The Only 3 Rules You Need to Lose Fat After 40
Chris JankeNovember 20, 202500:01:36

The Only 3 Rules You Need to Lose Fat After 40

If you’re over 40 and trying to lose fat — man or woman — these are the three rules that took me from 212 to 185 pounds in eight months. No starving, no insane workouts, no muscle loss. Just simple, consistent habits that work.

Rule #1: Slight calorie deficit — NOT starvation.
You don’t have to eat less food… you just need lower-calorie food. High-volume meals (like giant bowls of cabbage, veggies, soups, stir-fries) keep you full while keeping calories low. That’s what made fat loss steady and predictable.

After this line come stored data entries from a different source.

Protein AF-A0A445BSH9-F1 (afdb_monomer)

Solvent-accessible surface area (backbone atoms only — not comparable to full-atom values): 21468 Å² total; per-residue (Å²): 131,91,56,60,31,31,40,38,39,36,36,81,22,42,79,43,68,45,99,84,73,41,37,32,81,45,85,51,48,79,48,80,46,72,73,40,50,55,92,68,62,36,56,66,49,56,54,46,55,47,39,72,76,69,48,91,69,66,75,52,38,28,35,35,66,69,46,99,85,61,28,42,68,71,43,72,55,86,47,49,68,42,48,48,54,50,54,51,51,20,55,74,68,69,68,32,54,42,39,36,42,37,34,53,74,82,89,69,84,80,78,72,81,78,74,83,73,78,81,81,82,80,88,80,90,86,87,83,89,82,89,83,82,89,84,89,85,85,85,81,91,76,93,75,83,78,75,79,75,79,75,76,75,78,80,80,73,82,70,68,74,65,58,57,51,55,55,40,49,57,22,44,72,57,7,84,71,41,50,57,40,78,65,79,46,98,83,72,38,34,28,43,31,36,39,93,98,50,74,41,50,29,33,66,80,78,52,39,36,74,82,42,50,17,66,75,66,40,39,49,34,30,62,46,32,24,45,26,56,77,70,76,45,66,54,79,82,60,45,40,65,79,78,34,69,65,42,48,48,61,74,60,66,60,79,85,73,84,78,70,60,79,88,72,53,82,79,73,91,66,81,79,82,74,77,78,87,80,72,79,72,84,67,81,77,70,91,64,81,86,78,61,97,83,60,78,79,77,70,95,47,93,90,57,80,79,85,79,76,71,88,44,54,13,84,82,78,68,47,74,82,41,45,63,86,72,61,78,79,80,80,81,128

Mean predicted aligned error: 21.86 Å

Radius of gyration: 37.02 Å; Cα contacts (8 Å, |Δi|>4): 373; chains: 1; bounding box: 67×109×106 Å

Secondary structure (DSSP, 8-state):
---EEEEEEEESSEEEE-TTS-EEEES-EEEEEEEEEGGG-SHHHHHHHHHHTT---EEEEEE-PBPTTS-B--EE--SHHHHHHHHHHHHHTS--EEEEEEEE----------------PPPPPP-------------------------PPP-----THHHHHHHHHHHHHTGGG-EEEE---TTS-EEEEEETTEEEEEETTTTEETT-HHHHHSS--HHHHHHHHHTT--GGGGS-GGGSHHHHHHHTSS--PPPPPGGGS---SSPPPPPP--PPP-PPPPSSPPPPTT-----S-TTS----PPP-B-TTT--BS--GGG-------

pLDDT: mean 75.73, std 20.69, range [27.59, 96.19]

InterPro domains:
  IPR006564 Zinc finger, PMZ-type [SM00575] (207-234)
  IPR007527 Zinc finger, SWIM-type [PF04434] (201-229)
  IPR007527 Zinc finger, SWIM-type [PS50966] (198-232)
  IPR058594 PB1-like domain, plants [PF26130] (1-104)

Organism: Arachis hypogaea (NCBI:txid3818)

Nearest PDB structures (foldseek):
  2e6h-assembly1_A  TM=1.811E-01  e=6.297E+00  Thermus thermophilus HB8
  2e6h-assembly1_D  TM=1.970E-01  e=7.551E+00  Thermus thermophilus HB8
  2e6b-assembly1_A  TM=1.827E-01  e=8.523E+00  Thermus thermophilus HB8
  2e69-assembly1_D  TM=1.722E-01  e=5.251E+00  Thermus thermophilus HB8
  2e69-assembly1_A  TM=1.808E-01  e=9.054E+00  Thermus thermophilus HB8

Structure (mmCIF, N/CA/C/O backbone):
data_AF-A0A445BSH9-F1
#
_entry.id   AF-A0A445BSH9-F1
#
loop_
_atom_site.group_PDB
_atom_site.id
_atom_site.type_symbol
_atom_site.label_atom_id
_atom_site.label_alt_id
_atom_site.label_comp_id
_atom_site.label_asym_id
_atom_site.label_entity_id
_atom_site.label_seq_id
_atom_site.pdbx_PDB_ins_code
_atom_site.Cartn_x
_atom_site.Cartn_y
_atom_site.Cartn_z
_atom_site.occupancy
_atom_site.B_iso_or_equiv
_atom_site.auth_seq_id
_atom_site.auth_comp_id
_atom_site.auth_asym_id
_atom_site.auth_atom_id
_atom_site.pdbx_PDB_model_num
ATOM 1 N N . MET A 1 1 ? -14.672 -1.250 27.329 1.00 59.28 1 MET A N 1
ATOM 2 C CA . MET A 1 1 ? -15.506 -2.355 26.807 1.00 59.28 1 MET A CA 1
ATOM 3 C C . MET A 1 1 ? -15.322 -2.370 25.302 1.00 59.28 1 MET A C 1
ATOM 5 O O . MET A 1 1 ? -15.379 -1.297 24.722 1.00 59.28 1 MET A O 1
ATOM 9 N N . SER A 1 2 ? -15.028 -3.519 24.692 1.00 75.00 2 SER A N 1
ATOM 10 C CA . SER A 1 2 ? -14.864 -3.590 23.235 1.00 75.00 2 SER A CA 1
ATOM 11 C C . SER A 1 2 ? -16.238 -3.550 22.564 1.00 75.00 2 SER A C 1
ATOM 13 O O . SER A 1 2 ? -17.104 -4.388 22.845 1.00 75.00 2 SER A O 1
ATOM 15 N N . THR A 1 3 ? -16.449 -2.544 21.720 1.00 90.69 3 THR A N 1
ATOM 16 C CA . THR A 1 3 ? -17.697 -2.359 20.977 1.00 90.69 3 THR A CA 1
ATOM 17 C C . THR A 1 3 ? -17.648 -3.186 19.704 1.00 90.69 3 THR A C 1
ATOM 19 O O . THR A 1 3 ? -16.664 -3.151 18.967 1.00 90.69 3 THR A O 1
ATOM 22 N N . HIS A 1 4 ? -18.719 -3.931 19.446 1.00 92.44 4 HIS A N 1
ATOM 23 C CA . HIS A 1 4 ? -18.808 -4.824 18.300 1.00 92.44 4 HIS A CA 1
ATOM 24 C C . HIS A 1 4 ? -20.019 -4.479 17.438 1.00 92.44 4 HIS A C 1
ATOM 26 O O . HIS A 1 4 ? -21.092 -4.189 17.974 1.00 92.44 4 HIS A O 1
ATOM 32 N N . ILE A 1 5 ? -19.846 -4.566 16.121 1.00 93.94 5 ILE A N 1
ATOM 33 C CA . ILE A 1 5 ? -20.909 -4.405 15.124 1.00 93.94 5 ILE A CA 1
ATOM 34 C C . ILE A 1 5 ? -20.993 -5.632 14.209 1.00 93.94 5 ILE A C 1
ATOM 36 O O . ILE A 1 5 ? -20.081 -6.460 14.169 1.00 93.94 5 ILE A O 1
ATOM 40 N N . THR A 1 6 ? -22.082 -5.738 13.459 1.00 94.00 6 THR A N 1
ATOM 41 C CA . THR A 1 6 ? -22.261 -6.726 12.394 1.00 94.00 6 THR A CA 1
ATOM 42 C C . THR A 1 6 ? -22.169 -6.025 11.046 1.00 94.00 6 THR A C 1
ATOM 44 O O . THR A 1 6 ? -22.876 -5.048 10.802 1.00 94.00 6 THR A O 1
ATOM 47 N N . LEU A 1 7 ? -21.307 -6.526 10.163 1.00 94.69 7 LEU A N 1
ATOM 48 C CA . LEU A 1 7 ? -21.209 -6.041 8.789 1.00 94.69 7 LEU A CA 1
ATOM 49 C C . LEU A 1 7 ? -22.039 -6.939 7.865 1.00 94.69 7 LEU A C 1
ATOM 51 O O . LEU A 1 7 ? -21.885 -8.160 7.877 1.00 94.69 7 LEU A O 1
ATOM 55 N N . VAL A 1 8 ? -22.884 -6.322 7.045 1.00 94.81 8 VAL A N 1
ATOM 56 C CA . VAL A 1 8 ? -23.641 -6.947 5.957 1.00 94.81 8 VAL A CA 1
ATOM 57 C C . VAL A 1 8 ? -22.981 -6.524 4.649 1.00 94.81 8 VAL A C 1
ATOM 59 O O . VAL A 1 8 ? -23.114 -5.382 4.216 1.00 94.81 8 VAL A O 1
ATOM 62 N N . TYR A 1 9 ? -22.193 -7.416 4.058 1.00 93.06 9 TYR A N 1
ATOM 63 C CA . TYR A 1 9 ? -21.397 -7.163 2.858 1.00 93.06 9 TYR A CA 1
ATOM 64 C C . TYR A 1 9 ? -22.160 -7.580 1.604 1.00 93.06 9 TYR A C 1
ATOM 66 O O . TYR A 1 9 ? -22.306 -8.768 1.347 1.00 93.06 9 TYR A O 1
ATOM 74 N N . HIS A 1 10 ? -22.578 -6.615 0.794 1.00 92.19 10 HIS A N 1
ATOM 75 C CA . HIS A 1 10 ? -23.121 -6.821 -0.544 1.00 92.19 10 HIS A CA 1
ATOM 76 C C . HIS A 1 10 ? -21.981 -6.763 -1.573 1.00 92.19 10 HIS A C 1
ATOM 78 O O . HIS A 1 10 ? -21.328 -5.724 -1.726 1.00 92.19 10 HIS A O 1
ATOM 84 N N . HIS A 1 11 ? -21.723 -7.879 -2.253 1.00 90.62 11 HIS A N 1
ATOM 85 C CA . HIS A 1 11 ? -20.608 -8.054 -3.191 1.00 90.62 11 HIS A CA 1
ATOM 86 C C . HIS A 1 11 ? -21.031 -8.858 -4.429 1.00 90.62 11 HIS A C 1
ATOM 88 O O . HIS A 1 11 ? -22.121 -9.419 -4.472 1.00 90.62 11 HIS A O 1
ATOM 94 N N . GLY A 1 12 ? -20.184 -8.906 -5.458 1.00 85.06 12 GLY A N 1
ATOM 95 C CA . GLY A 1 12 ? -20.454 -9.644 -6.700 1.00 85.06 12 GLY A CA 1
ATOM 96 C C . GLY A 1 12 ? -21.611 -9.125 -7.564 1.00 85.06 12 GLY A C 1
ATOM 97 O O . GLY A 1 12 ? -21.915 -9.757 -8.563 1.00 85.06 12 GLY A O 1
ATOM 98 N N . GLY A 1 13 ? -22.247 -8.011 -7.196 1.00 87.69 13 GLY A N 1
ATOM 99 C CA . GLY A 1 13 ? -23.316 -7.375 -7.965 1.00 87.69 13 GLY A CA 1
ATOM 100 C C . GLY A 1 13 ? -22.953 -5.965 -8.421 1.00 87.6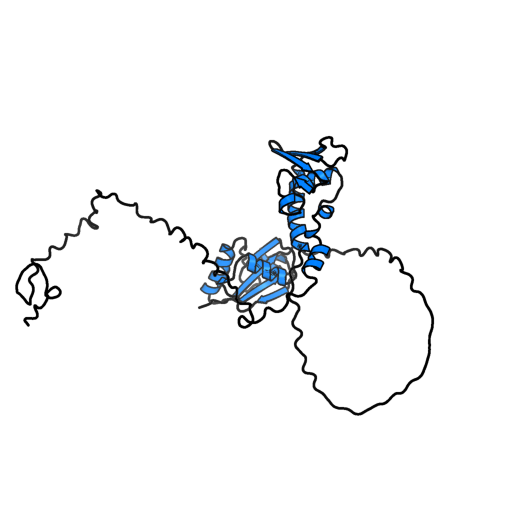9 13 GLY A C 1
ATOM 101 O O . GLY A 1 13 ? -21.800 -5.524 -8.332 1.00 87.69 13 GLY A O 1
ATOM 102 N N . ARG A 1 14 ? -23.966 -5.225 -8.874 1.00 87.56 14 ARG A N 1
ATOM 103 C CA . ARG A 1 14 ? -23.837 -3.842 -9.343 1.00 87.56 14 ARG A CA 1
ATOM 104 C C . ARG A 1 14 ? -24.921 -2.941 -8.766 1.00 87.56 14 ARG A C 1
ATOM 106 O O . ARG A 1 14 ? -25.984 -3.392 -8.356 1.00 87.56 14 ARG A O 1
ATOM 113 N N . LEU A 1 15 ? -24.622 -1.647 -8.714 1.00 88.38 15 LEU A N 1
ATOM 114 C CA . LEU A 1 15 ? -25.573 -0.623 -8.296 1.00 88.38 15 LEU A CA 1
ATOM 115 C C . LEU A 1 15 ? -26.318 -0.097 -9.519 1.00 88.38 15 LEU A C 1
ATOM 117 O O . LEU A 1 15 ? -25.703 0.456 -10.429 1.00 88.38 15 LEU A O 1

Rule #2: High protein every single day.
When calories go down, protein needs to go up. Protein controls cravings, keeps you full, and protects your muscle. That’s how you lose fat — not muscle. Every meal I ate started with protein first.

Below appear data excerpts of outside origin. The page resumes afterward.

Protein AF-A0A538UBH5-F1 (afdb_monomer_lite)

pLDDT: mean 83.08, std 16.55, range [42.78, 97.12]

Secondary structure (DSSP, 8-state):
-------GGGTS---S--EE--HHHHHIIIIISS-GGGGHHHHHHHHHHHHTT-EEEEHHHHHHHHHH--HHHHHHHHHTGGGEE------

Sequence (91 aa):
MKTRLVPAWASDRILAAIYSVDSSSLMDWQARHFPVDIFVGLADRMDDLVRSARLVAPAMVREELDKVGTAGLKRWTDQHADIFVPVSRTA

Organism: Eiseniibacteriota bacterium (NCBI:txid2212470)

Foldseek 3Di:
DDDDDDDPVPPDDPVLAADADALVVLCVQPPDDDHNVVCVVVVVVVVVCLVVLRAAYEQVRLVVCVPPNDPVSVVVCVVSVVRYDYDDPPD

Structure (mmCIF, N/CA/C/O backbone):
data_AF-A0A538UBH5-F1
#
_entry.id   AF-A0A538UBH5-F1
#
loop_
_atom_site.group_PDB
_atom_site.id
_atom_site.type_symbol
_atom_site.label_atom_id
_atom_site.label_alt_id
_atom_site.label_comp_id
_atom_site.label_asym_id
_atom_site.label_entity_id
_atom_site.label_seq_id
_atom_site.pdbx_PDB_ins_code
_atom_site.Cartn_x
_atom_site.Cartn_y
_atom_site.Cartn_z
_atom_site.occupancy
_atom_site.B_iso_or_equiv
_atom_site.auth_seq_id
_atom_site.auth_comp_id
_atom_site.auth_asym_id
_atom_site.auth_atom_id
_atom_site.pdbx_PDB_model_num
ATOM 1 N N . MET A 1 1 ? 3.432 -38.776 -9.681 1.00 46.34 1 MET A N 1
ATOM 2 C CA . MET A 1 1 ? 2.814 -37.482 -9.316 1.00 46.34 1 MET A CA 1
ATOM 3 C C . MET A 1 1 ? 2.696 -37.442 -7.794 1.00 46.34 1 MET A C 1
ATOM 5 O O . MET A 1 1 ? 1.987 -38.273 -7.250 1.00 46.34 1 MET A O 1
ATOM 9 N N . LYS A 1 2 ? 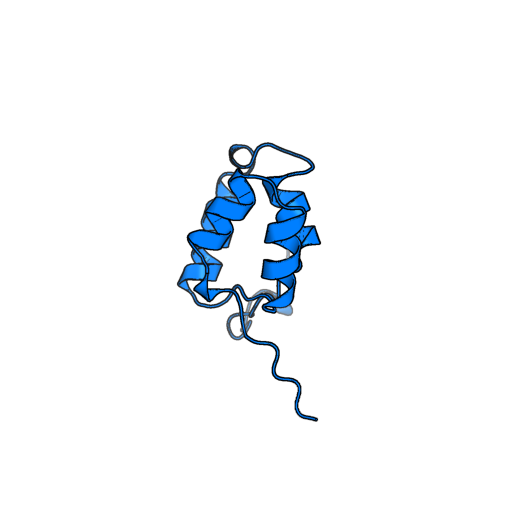3.487 -36.622 -7.084 1.00 42.78 2 LYS A N 1
ATOM 10 C CA . LYS A 1 2 ? 3.407 -36.524 -5.612 1.00 42.78 2 LYS A CA 1
ATOM 11 C C . LYS A 1 2 ? 2.387 -35.445 -5.258 1.00 42.78 2 LYS A C 1
ATOM 13 O O . LYS A 1 2 ? 2.643 -34.269 -5.499 1.00 42.78 2 LYS A O 1
ATOM 18 N N . THR A 1 3 ? 1.244 -35.851 -4.718 1.00 52.03 3 THR A N 1
ATOM 19 C CA . THR A 1 3 ? 0.243 -34.944 -4.150 1.00 52.03 3 THR A CA 1
ATOM 20 C C . THR A 1 3 ? 0.893 -34.170 -3.007 1.00 52.03 3 THR A C 1
ATOM 22 O O . THR A 1 3 ? 1.342 -34.764 -2.027 1.00 52.03 3 THR A O 1
ATOM 25 N N . ARG A 1 4 ? 1.013 -32.847 -3.151 1.00 60.56 4 ARG A N 1
ATOM 26 C CA . ARG A 1 4 ? 1.522 -31.983 -2.086 1.00 60.56 4 ARG A CA 1
ATOM 27 C C . ARG A 1 4 ? 0.424 -31.883 -1.028 1.00 60.56 4 ARG A C 1
ATOM 29 O O . ARG A 1 4 ? -0.615 -31.285 -1.286 1.00 60.56 4 ARG A O 1
ATOM 36 N N . LEU A 1 5 ? 0.640 -32.510 0.127 1.00 61.25 5 LEU A N 1
ATOM 37 C CA . LEU A 1 5 ? -0.239 -32.364 1.283 1.00 61.25 5 LEU A CA 1
ATOM 38 C C . LEU A 1 5 ? -0.138 -30.918 1.763 1.00 61.25 5 LEU A C 1
ATOM 40 O O . LEU A 1 5 ? 0.910 -30.477 2.235 1.00 61.25 5 LEU A O 1
ATOM 44 N N . VAL A 1 6 ? -1.218 -30.172 1.572 1.00 58.81 6 VAL A N 1
ATOM 45 C CA . VAL A 1 6 ? -1.388 -28.855 2.173 1.00 58.81 6 VAL A CA 1
ATOM 46 C C . VAL A 1 6 ? -1.715 -29.098 3.653 1.00 58.81 6 VAL A C 1
ATOM 48 O O . VAL A 1 6 ? -2.624 -29.880 3.937 1.00 58.81 6 VAL A O 1
ATOM 51 N N . PRO A 1 7 ? -0.954 -28.533 4.608 1.00 55.41 7 PRO A N 1
ATOM 52 C CA . PRO A 1 7 ? -1.199 -28.772 6.026 1.00 55.41 7 PRO A CA 1
ATOM 53 C C . PRO A 1 7 ? -2.599 -28.307 6.439 1.00 55.41 7 PRO A C 1
ATOM 55 O O . PRO A 1 7 ? -3.104 -27.326 5.903 1.00 55.41 7 PRO A O 1
ATOM 58 N N . ALA A 1 8 ? -3.193 -28.946 7.446 1.00 49.84 8 ALA A N 1
ATOM 59 C CA . ALA A 1 8 ? -4.551 -28.639 7.908 1.00 49.84 8 ALA A CA 1
ATOM 60 C C . ALA A 1 8 ? -4.771 -27.166 8.328 1.00 49.84 8 ALA A C 1
ATOM 62 O O . ALA A 1 8 ? -5.896 -26.681 8.265 1.00 49.84 8 ALA A O 1
ATOM 63 N N . TRP A 1 9 ? -3.711 -26.420 8.680 1.00 54.50 9 TRP A N 1
ATOM 64 C CA . TRP A 1 9 ? -3.806 -24.976 8.956 1.00 54.50 9 TRP A CA 1
ATOM 65 C C . TRP A 1 9 ? -4.143 -24.133 7.718 1.00 54.50 9 TRP A C 1
ATOM 67 O O . TRP A 1 9 ? -4.557 -22.986 7.849 1.00 54.50 9 TRP A O 1
ATOM 77 N N . ALA A 1 10 ? -3.956 -24.677 6.517 1.00 54.50 10 ALA A N 1
ATOM 78 C CA . ALA A 1 10 ? -4.101 -23.953 5.263 1.00 54.50 10 ALA A CA 1
ATOM 79 C C . ALA A 1 10 ? -5.467 -24.159 4.583 1.00 54.50 10 ALA A C 1
ATOM 81 O O . ALA A 1 10 ? -5.658 -23.656 3.477 1.00 54.50 10 ALA A O 1
ATOM 82 N N . SER A 1 11 ? -6.423 -24.875 5.192 1.00 52.94 11 SER A N 1
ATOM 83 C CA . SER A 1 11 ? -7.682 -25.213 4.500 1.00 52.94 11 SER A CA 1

Rule #3: Resistance training 3 days per week.
Heavy or light doesn’t matter — what matters is consistency and progression. Slow, controlled reps (time under tension), or heavier gym days… both work. The goal is to send your body a message: keep this muscle.

These three rules changed everything for me.
They’ll work for any man or woman over 40 — as long as you stick to them.